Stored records
* * * * * * * * *

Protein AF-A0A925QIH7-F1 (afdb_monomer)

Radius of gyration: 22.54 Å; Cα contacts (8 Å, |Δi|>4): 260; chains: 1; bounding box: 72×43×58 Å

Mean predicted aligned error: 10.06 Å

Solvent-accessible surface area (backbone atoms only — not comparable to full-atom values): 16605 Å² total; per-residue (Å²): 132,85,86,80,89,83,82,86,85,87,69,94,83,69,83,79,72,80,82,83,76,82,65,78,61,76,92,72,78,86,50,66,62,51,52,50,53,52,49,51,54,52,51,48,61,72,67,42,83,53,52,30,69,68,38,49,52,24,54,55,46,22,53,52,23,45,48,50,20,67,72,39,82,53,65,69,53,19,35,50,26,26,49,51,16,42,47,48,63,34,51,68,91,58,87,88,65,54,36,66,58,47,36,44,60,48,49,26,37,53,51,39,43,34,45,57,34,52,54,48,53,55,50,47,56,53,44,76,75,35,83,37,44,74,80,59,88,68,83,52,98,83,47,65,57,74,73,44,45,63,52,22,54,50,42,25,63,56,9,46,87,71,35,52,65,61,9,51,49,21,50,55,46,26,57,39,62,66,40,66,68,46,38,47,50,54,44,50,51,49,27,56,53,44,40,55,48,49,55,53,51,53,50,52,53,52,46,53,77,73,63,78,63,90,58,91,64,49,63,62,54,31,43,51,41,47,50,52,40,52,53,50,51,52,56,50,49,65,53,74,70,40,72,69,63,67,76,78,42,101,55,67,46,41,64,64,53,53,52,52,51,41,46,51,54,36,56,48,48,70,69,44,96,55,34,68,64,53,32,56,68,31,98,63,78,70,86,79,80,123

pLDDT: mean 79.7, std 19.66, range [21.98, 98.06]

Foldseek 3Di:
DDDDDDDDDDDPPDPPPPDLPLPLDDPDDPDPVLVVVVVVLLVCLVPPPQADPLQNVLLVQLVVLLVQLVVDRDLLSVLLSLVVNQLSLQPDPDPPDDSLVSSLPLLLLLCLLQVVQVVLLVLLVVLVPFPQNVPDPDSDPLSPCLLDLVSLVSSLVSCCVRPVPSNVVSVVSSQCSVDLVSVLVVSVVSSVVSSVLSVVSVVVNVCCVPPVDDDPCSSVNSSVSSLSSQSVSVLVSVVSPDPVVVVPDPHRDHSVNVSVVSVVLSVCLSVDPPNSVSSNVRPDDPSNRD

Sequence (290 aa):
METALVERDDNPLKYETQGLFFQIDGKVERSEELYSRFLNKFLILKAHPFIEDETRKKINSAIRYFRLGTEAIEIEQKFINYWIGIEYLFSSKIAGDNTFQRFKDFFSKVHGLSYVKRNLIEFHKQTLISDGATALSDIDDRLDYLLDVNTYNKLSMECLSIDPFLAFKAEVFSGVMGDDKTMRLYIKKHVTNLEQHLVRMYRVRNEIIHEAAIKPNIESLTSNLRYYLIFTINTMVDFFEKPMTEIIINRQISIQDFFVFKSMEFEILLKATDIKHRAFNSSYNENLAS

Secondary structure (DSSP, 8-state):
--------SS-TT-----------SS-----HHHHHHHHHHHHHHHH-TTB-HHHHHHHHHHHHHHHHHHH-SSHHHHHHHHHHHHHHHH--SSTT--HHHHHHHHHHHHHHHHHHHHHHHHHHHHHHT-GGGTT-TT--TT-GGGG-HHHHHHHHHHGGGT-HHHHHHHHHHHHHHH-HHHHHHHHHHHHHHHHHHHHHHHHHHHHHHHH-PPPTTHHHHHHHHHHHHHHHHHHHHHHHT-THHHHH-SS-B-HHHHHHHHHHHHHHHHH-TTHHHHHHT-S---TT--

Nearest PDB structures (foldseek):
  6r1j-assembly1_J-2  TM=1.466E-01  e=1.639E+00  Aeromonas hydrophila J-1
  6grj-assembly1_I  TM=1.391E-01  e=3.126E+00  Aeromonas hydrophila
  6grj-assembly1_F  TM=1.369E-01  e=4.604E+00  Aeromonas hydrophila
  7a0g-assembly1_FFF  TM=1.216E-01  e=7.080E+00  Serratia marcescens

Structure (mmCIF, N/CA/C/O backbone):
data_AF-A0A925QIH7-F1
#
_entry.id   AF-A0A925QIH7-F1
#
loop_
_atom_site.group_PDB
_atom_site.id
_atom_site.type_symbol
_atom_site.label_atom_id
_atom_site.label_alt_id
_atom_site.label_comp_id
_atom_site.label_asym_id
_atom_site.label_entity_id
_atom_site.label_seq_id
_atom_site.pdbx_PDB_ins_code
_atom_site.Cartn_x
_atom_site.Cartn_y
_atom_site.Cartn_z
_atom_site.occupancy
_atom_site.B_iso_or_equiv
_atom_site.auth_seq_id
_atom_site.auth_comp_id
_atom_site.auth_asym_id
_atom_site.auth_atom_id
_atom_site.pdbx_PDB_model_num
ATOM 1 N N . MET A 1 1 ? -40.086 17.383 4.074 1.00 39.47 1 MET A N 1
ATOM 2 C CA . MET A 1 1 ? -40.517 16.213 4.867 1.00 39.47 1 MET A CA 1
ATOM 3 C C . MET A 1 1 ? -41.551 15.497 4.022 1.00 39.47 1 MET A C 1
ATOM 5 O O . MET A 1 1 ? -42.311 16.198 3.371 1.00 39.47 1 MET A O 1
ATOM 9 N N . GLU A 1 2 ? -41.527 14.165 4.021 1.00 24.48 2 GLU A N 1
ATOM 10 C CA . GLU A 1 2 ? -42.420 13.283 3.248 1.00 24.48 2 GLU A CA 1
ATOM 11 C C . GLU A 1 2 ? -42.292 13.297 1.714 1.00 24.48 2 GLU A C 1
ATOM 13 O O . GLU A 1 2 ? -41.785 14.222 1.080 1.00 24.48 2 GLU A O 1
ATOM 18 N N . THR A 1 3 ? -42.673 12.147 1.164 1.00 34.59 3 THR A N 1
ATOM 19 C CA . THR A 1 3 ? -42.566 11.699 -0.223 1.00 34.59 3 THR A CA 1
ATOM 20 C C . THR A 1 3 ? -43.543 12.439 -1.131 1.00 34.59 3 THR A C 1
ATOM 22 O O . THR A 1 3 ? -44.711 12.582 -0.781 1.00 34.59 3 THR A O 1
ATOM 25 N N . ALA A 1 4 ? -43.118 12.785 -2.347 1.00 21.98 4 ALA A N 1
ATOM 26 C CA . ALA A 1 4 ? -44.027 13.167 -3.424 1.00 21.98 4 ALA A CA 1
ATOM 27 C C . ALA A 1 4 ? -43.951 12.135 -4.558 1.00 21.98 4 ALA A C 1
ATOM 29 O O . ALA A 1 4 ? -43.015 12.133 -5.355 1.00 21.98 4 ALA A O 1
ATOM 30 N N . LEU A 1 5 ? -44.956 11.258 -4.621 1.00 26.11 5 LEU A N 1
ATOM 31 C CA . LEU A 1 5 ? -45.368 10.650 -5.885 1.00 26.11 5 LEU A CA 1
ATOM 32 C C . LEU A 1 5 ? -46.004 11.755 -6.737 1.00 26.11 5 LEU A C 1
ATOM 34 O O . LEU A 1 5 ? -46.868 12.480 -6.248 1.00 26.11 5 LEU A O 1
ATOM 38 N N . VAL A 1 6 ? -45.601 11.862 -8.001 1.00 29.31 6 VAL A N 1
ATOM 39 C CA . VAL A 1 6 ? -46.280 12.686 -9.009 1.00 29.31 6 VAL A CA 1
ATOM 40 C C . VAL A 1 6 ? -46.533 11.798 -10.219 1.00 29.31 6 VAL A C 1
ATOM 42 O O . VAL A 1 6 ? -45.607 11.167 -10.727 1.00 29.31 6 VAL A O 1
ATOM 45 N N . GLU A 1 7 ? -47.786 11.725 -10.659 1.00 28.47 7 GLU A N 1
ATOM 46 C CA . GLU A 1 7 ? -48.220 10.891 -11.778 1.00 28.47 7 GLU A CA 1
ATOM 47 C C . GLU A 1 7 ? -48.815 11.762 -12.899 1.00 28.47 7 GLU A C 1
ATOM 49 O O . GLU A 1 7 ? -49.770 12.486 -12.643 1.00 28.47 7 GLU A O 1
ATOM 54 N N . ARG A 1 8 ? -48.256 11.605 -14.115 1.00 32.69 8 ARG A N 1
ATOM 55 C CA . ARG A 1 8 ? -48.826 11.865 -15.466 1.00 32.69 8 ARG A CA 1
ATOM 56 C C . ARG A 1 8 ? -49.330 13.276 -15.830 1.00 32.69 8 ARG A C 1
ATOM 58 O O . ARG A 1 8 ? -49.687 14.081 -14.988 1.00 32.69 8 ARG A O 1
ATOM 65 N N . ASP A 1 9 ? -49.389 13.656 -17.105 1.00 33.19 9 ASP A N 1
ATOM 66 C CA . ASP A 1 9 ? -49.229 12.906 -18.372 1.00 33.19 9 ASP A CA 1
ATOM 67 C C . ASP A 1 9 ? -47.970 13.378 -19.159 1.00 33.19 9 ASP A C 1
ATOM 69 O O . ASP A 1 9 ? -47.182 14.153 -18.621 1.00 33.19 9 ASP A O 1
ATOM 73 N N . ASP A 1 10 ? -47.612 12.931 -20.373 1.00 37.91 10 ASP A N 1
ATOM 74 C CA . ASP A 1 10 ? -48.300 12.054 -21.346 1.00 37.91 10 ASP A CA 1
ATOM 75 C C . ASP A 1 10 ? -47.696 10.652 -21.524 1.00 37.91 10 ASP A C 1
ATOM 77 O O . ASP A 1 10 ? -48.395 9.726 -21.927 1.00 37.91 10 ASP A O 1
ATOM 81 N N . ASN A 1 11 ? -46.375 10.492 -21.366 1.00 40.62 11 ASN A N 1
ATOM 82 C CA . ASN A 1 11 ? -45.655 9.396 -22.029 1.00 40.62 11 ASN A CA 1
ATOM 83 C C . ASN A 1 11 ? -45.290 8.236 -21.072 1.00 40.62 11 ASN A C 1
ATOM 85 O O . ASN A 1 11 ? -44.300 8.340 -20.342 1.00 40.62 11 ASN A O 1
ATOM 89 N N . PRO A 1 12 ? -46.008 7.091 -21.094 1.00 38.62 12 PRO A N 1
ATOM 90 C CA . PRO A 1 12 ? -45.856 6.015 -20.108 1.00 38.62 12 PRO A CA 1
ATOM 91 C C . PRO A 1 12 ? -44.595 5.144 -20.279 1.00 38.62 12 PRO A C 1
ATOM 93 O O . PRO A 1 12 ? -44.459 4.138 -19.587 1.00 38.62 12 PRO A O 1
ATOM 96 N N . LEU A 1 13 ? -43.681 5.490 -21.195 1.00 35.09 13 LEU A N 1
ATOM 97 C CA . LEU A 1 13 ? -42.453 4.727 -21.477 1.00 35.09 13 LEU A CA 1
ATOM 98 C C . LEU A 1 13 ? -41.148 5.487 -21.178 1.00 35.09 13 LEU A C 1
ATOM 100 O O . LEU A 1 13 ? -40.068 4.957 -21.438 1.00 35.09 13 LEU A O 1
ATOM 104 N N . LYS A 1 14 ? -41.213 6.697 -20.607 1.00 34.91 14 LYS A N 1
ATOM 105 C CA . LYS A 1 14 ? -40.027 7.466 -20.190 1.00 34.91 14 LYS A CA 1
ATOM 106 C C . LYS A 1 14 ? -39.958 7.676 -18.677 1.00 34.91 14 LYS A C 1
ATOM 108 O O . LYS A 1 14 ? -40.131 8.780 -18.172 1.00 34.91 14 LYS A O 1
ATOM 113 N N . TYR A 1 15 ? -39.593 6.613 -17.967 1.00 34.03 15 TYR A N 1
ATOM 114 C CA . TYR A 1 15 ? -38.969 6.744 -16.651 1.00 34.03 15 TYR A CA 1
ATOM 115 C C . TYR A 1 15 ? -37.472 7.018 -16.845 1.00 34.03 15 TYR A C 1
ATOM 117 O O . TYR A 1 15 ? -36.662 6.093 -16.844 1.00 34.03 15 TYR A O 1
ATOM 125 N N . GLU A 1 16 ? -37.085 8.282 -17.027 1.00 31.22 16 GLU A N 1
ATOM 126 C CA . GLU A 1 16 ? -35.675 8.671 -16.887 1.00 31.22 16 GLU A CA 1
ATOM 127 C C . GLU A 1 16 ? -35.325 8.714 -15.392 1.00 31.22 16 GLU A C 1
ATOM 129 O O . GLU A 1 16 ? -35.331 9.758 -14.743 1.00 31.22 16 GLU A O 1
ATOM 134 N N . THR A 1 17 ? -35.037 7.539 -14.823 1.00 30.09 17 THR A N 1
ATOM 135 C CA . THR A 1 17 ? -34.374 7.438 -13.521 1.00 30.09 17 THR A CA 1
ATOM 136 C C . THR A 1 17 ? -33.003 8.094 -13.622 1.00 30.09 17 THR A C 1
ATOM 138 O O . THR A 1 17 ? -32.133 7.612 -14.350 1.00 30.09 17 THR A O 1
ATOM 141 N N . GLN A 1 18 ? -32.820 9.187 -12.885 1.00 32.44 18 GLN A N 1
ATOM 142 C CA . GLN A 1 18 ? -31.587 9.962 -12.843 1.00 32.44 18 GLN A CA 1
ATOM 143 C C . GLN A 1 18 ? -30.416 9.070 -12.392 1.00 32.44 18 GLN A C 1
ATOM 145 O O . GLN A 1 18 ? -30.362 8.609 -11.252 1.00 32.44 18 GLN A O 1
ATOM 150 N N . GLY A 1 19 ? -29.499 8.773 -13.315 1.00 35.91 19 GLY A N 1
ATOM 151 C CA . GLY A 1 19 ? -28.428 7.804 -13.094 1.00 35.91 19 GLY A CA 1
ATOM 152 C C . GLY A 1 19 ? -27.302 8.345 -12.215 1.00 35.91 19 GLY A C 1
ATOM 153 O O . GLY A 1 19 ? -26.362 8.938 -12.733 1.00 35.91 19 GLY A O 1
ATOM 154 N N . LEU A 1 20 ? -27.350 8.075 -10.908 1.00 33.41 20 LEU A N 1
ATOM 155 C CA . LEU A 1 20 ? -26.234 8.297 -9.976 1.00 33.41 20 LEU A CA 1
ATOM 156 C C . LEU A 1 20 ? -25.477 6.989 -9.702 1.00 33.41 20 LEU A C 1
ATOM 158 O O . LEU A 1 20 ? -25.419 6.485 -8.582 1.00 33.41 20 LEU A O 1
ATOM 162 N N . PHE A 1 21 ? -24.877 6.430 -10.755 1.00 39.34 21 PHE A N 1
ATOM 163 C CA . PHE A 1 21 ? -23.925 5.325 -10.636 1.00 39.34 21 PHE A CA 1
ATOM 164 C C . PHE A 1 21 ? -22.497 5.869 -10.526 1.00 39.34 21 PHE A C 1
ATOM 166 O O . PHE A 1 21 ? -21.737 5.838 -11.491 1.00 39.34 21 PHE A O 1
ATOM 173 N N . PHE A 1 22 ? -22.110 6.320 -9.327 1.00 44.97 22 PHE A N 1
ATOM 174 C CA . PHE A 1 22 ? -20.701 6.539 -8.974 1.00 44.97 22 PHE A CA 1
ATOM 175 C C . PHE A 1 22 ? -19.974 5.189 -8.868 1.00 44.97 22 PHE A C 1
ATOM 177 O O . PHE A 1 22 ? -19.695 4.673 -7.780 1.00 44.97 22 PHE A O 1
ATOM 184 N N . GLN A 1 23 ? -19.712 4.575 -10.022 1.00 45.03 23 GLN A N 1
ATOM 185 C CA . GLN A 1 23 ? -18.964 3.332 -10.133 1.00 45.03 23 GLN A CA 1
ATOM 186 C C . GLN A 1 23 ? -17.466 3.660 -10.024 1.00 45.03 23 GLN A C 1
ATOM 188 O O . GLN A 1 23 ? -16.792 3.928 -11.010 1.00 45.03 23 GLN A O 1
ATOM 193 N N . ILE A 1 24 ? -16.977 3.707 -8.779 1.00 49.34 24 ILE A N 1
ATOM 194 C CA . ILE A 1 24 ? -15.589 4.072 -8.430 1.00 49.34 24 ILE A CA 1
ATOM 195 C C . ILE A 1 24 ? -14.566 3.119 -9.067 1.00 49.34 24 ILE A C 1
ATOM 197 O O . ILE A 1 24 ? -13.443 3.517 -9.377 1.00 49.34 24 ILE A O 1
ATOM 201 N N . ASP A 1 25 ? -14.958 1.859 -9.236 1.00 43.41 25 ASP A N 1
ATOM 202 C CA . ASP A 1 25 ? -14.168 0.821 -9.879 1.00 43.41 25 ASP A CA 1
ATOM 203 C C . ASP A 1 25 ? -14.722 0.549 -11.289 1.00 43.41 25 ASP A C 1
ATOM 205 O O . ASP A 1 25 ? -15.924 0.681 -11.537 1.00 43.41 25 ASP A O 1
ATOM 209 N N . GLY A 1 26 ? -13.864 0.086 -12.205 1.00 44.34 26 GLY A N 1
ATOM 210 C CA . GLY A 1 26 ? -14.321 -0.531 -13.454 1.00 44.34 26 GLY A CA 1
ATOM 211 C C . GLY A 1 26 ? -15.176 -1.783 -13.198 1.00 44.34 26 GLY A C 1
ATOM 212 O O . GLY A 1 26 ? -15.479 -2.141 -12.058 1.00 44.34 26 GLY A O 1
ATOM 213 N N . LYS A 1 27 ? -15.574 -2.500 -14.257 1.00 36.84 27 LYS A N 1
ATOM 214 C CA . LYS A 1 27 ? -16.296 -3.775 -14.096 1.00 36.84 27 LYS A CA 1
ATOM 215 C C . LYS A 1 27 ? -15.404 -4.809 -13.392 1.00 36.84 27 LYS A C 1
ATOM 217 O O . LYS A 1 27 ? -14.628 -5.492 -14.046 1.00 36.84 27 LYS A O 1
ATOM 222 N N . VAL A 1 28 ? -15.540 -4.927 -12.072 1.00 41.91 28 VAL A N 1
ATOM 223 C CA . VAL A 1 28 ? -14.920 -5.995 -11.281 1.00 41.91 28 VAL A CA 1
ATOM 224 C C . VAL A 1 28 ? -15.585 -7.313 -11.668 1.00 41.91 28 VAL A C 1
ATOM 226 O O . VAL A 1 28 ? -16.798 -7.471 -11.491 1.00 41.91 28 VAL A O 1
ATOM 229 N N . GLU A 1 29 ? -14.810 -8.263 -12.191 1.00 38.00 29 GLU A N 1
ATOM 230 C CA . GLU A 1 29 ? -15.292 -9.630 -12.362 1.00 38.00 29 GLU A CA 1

* * * * * * * * *

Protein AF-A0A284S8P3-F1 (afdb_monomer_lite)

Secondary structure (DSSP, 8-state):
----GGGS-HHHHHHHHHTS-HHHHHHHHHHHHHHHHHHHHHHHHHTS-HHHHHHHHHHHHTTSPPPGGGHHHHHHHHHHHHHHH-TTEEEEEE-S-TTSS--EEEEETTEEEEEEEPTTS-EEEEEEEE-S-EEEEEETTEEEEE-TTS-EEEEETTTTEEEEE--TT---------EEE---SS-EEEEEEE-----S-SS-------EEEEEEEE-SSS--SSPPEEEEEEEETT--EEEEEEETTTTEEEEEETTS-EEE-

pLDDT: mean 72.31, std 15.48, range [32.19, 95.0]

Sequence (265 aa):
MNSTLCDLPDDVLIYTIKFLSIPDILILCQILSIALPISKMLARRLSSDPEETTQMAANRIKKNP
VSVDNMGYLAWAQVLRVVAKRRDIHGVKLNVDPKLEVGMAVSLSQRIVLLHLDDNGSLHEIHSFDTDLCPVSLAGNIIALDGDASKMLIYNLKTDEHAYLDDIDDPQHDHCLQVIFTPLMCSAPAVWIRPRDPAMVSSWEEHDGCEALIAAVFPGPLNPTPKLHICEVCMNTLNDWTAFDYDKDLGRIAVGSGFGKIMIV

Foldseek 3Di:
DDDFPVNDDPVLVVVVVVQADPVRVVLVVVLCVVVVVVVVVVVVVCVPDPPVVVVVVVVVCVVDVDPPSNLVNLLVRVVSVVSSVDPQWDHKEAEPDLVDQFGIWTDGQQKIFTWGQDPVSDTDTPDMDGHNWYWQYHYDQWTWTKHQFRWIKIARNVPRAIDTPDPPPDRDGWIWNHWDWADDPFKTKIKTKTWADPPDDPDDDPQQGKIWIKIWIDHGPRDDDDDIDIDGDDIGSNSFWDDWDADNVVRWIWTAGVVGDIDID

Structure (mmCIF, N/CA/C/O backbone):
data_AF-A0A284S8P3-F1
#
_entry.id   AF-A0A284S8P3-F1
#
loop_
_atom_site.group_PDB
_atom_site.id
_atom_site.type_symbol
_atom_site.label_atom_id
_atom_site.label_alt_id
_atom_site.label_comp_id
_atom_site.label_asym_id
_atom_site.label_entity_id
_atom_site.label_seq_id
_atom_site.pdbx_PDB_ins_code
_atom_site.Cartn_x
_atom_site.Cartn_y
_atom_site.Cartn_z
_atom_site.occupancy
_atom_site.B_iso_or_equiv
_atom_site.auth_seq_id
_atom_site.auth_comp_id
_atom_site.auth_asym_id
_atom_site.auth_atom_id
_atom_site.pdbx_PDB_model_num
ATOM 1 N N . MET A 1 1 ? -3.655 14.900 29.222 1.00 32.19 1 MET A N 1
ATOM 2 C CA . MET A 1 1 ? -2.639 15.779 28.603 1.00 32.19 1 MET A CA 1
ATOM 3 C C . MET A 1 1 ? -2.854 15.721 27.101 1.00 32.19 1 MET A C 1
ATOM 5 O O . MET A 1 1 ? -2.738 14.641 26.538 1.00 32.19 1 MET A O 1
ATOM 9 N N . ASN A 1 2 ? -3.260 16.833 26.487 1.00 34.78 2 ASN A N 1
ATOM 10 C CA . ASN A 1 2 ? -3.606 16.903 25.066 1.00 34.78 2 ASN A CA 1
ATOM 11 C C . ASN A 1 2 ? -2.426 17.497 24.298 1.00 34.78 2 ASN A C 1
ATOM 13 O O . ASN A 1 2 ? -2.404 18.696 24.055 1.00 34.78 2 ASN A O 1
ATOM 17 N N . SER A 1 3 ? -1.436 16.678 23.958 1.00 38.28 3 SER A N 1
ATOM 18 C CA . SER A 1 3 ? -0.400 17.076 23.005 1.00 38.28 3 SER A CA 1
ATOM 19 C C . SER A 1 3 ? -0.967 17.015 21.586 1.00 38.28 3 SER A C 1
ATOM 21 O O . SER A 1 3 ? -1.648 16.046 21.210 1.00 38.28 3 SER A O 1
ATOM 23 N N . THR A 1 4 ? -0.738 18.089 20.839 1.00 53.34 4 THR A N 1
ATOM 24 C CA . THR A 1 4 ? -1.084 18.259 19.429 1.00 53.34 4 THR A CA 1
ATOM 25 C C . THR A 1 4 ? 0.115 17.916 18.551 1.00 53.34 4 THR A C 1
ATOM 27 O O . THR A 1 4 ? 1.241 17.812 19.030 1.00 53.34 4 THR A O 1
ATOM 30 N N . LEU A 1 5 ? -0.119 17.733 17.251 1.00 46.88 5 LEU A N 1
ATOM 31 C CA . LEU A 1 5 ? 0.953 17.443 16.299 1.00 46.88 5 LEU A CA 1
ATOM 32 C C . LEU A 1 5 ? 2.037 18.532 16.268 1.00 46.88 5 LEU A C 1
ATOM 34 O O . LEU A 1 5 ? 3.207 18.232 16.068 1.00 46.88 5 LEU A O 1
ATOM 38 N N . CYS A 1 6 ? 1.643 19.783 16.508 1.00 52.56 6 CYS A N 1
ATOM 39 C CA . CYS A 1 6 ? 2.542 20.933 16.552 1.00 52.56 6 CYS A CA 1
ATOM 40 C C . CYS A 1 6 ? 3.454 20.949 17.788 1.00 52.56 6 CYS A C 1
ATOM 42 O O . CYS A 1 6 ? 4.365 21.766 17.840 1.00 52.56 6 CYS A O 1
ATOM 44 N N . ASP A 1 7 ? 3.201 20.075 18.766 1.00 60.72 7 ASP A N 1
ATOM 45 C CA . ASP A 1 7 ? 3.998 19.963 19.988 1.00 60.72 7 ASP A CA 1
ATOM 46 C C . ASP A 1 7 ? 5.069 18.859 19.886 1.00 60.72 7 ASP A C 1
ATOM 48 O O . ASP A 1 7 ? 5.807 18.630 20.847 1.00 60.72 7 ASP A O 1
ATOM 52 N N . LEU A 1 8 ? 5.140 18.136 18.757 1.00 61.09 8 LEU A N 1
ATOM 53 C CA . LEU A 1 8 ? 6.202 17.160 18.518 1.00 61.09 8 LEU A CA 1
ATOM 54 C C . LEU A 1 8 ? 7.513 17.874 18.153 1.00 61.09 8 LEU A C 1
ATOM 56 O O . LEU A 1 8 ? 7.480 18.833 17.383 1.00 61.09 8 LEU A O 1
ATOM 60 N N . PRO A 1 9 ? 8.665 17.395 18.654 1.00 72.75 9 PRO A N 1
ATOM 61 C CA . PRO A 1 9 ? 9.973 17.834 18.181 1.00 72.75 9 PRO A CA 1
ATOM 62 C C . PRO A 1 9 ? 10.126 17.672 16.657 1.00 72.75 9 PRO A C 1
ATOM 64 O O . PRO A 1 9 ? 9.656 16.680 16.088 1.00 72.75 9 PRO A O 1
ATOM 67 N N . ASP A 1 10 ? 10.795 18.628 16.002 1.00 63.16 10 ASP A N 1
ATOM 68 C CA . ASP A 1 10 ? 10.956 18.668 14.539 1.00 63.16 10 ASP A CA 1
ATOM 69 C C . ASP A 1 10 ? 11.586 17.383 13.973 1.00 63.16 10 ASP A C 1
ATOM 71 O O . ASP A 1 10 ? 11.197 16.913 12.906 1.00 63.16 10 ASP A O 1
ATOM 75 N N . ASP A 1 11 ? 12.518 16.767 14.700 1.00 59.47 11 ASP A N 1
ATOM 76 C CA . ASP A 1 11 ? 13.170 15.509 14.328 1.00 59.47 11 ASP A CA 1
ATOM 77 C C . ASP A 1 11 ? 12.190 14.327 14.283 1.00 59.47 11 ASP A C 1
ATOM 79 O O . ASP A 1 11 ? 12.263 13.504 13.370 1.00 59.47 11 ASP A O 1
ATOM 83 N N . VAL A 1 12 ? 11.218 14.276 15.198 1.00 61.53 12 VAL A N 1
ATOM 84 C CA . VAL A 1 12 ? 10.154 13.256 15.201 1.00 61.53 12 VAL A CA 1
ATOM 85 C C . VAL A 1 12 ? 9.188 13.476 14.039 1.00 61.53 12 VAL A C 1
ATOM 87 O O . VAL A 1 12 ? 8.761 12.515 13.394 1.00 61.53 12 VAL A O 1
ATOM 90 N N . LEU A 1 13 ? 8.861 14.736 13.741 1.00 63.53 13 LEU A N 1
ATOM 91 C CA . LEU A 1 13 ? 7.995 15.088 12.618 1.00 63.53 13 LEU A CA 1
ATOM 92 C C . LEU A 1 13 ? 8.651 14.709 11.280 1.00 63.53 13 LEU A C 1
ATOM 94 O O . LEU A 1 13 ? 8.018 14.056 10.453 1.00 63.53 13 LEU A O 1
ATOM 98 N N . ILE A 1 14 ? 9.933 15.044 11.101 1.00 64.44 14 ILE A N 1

* * * * * * * * *

_Task to carry out_
Retype the entries above exactly, but only from the line containing "ATOM 91 C CA" through the line containing "ATOM 98 N N", both included.

_Your solution_
ATOM 91 C CA . LEU A 1 13 ? 7.995 15.088 12.618 1.00 63.53 13 LEU A CA 1
ATOM 92 C C . LEU A 1 13 ? 8.651 14.709 11.280 1.00 63.53 13 LEU A C 1
ATOM 94 O O . LEU A 1 13 ? 8.018 14.056 10.453 1.00 63.53 13 LEU A O 1
ATOM 98 N N . ILE A 1 14 ? 9.933 15.044 11.101 1.00 64.44 14 ILE A N 1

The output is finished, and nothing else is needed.